リヴァイアサン。それがこの魔物の名だった。
何百メートルもあるだろうと思われる巨体。深い青色の鱗。蛇のようにうねる身体。牙をむき出しにした、竜のような頭。
爆音が轟いた。他のパイロットが誘導のために小型ミサイルを撃ったのだ。リヴァイアサンにはほとんどダメージはないだろうが、注意をひきつけるには充分だ。
次々とミサイルが放たれる。リヴァイアサンが動き始めた。狙い通り、東に向かっていく。
ライも誘導のためにリヴァイアサンに近づく。こんな化け物が暴れれば、ひとたまりもないだろう。さらに、リヴァイアサンは豪雨を呼ぶ。陸地の近くで暴れさせれば、洪水による被害の拡大も狙える。
この戦争の勝利は、西大陸がもらったも同然だ。
気がつくと笑っていた。
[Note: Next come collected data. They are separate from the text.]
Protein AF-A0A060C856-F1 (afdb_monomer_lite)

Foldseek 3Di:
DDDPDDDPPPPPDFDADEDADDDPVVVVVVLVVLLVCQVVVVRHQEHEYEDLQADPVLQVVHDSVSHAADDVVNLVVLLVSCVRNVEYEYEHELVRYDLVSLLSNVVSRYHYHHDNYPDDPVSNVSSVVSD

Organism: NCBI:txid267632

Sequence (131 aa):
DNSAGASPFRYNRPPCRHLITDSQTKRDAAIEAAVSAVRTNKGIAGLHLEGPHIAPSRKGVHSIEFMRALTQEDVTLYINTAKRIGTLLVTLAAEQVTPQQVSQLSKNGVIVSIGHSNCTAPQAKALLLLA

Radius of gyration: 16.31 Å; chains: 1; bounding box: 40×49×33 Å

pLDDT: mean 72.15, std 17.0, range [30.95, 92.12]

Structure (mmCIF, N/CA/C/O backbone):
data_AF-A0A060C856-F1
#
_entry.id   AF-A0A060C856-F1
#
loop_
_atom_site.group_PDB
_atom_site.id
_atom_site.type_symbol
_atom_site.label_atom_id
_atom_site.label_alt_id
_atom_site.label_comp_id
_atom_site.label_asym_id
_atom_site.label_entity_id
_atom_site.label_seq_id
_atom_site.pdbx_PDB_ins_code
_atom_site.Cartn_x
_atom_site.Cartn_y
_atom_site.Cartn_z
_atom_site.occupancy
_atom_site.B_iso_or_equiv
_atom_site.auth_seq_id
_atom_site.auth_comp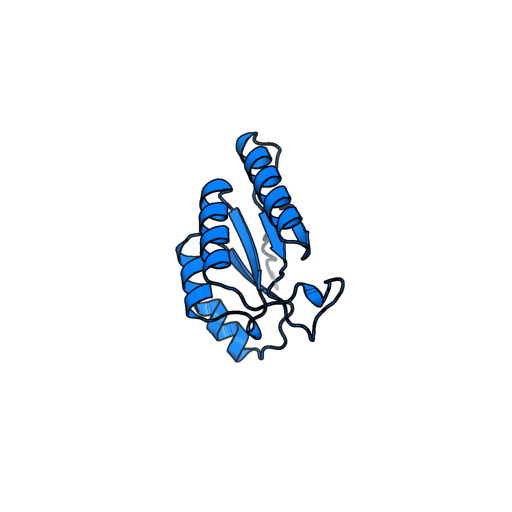_id
_atom_site.auth_asym_id
_atom_site.auth_atom_id
_atom_site.pdbx_PDB_model_num
ATOM 1 N N . ASP A 1 1 ? -30.141 -32.470 -19.690 1.00 45.66 1 ASP A N 1
ATOM 2 C CA . ASP A 1 1 ? -29.035 -32.730 -18.744 1.00 45.66 1 ASP A CA 1
ATOM 3 C C . ASP A 1 1 ? -27.846 -31.819 -19.049 1.00 45.66 1 ASP A C 1
ATOM 5 O O . ASP A 1 1 ? -26.896 -32.215 -19.698 1.00 45.66 1 ASP A O 1
ATOM 9 N N . ASN A 1 2 ? -27.884 -30.567 -18.581 1.00 30.95 2 ASN A N 1
ATOM 10 C CA . ASN A 1 2 ? -26.650 -29.807 -18.349 1.00 30.95 2 ASN A CA 1
ATOM 11 C C . ASN A 1 2 ? -26.927 -28.667 -17.359 1.00 30.95 2 ASN A C 1
ATOM 13 O O . ASN A 1 2 ? -27.214 -27.529 -17.724 1.00 30.95 2 ASN A O 1
ATOM 17 N N . SER A 1 3 ? -26.942 -29.016 -16.078 1.00 36.47 3 SER A N 1
ATOM 18 C CA . SER A 1 3 ? -27.058 -28.101 -14.947 1.00 36.47 3 SER A CA 1
ATOM 19 C C . SER A 1 3 ? -25.671 -27.550 -14.605 1.00 36.47 3 SER A C 1
ATOM 21 O O . SER A 1 3 ? -24.981 -28.063 -13.730 1.00 36.47 3 SER A O 1
ATOM 23 N N . ALA A 1 4 ? -25.255 -26.485 -15.292 1.00 41.16 4 ALA A N 1
ATOM 24 C CA . ALA A 1 4 ? -24.117 -25.675 -14.869 1.00 41.16 4 ALA A CA 1
ATOM 25 C C . ALA A 1 4 ? -24.609 -24.613 -13.872 1.00 41.16 4 ALA A C 1
ATOM 27 O O . ALA A 1 4 ? -25.152 -23.575 -14.249 1.00 41.16 4 ALA A O 1
ATOM 28 N N . GLY A 1 5 ? -24.466 -24.911 -12.580 1.00 33.59 5 GLY A N 1
ATOM 29 C CA . GLY A 1 5 ? -24.758 -23.986 -11.490 1.00 33.59 5 GLY A CA 1
ATOM 30 C C . GLY A 1 5 ? -23.793 -22.801 -11.497 1.00 33.59 5 GLY A C 1
ATOM 31 O O . GLY A 1 5 ? -22.625 -22.935 -11.140 1.00 33.59 5 GLY A O 1
ATOM 32 N N . ALA A 1 6 ? -24.290 -21.624 -11.873 1.00 36.91 6 ALA A N 1
ATOM 33 C CA . ALA A 1 6 ? -23.601 -20.364 -11.641 1.00 36.91 6 ALA A CA 1
ATOM 34 C C . ALA A 1 6 ? -23.678 -20.019 -10.142 1.00 36.91 6 ALA A C 1
ATOM 36 O O . ALA A 1 6 ? -24.733 -19.655 -9.623 1.00 36.91 6 ALA A O 1
ATOM 37 N N . SER A 1 7 ? -22.555 -20.156 -9.438 1.00 37.78 7 SER A N 1
ATOM 38 C CA . SER A 1 7 ? -22.399 -19.700 -8.052 1.00 37.78 7 SER A CA 1
ATOM 39 C C . SER A 1 7 ? -22.501 -18.167 -7.974 1.00 37.78 7 SER A C 1
ATOM 41 O O . SER A 1 7 ? -21.756 -17.479 -8.679 1.00 37.78 7 SER A O 1
ATOM 43 N N . PRO A 1 8 ? -23.344 -17.588 -7.099 1.00 39.88 8 PRO A N 1
ATOM 44 C CA . PRO A 1 8 ? -23.434 -16.149 -6.931 1.00 39.88 8 PRO A CA 1
ATOM 45 C C . PRO A 1 8 ? -22.362 -15.690 -5.934 1.00 39.88 8 PRO A C 1
ATOM 47 O O . PRO A 1 8 ? -22.643 -15.493 -4.753 1.00 39.88 8 PRO A O 1
ATOM 50 N N . PHE A 1 9 ? -21.126 -15.480 -6.393 1.00 33.44 9 PHE A N 1
ATOM 51 C CA . PHE A 1 9 ? -20.144 -14.716 -5.614 1.00 33.44 9 PHE A CA 1
ATOM 52 C C . PHE A 1 9 ? -20.577 -13.240 -5.589 1.00 33.44 9 PHE A C 1
ATOM 54 O O . PHE A 1 9 ? -20.121 -12.407 -6.368 1.00 33.44 9 PHE A O 1
ATOM 61 N N . ARG A 1 10 ? -21.525 -12.908 -4.706 1.00 33.91 10 ARG A N 1
ATOM 62 C CA . ARG A 1 10 ? -21.902 -11.524 -4.412 1.00 33.91 10 ARG A CA 1
ATOM 63 C C . ARG A 1 10 ? -20.791 -10.905 -3.572 1.00 33.91 10 ARG A C 1
ATOM 65 O O . ARG A 1 10 ? -20.646 -11.217 -2.393 1.00 33.91 10 ARG A O 1
ATOM 72 N N . TYR A 1 11 ? -20.002 -10.030 -4.186 1.00 34.84 11 TYR A N 1
ATOM 73 C CA . TYR A 1 11 ? -18.972 -9.244 -3.512 1.00 34.84 11 TYR A CA 1
ATOM 74 C C . TYR A 1 11 ? -19.643 -8.176 -2.632 1.00 34.84 11 TYR A C 1
ATOM 76 O O . TYR A 1 11 ? -19.777 -7.020 -3.015 1.00 34.84 11 TYR A O 1
ATOM 84 N N . ASN A 1 12 ? -20.128 -8.574 -1.455 1.00 35.34 12 ASN A N 1
ATOM 85 C CA . ASN A 1 12 ? -20.744 -7.669 -0.486 1.00 35.34 12 ASN A CA 1
ATOM 86 C C . ASN A 1 12 ? -19.657 -6.970 0.350 1.00 35.34 12 ASN A C 1
ATOM 88 O O . ASN A 1 12 ? -19.565 -7.173 1.560 1.00 35.34 12 ASN A O 1
ATOM 92 N N . ARG A 1 13 ? -18.770 -6.205 -0.303 1.00 44.44 13 ARG A N 1
ATOM 93 C CA . ARG A 1 13 ? -17.803 -5.342 0.391 1.00 44.44 13 ARG A CA 1
ATOM 94 C C . ARG A 1 13 ? -18.301 -3.893 0.348 1.00 44.44 13 ARG A C 1
ATOM 96 O O . ARG A 1 13 ? -18.579 -3.408 -0.749 1.00 44.44 13 ARG A O 1
ATOM 103 N N . PRO A 1 14 ? -18.421 -3.199 1.496 1.00 44.91 14 PRO A N 1
ATOM 104 C CA . PRO A 1 14 ? -18.773 -1.780 1.521 1.00 44.91 14 PRO A CA 1
ATOM 105 C C . PRO A 1 14 ? -17.784 -0.962 0.673 1.00 44.91 14 PRO A C 1
ATOM 107 O O . PRO A 1 14 ? -16.617 -1.352 0.569 1.00 44.91 14 PRO A O 1
ATOM 110 N N . PRO A 1 15 ? -18.208 0.160 0.065 1.00 45.41 15 PRO A N 1
ATOM 111 C CA . PRO A 1 15 ? -17.361 0.916 -0.851 1.00 45.41 15 PRO A CA 1
ATOM 112 C C . PRO A 1 15 ? -16.123 1.479 -0.133 1.00 45.41 15 PRO A C 1
ATOM 114 O O . PRO A 1 15 ? -16.231 2.302 0.777 1.00 45.41 15 PRO A O 1
ATOM 117 N N . CYS A 1 16 ? -14.930 1.059 -0.561 1.00 43.09 16 CYS A N 1
ATOM 118 C CA . CYS A 1 16 ? -13.670 1.691 -0.167 1.00 43.09 16 CYS A CA 1
ATOM 119 C C . CYS A 1 16 ? -13.516 3.027 -0.911 1.00 43.09 16 CYS A C 1
ATOM 121 O O . CYS A 1 16 ? -13.671 3.079 -2.136 1.00 43.09 16 CYS A O 1
ATOM 123 N N . ARG A 1 17 ? -13.178 4.114 -0.204 1.00 54.59 17 ARG A N 1
ATOM 124 C CA . ARG A 1 17 ? -12.761 5.357 -0.876 1.00 54.59 17 ARG A CA 1
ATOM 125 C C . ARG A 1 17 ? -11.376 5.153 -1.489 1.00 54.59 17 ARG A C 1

こらえられず、声に出して笑う。
こちらに来て正解だった。敵を落とすだけで多額の報酬をもらうことができ、東にいたときとは比べ物にならないほど贅沢な生活を送っている。レイも来ればいいのに。何でこないのだろう。そう疑問に思った。あいつの技量なら、おれと同じように裕福な暮らしができるというのに。
――この世は、力こそ正義だ。くだらない良心など捨ててしまえ。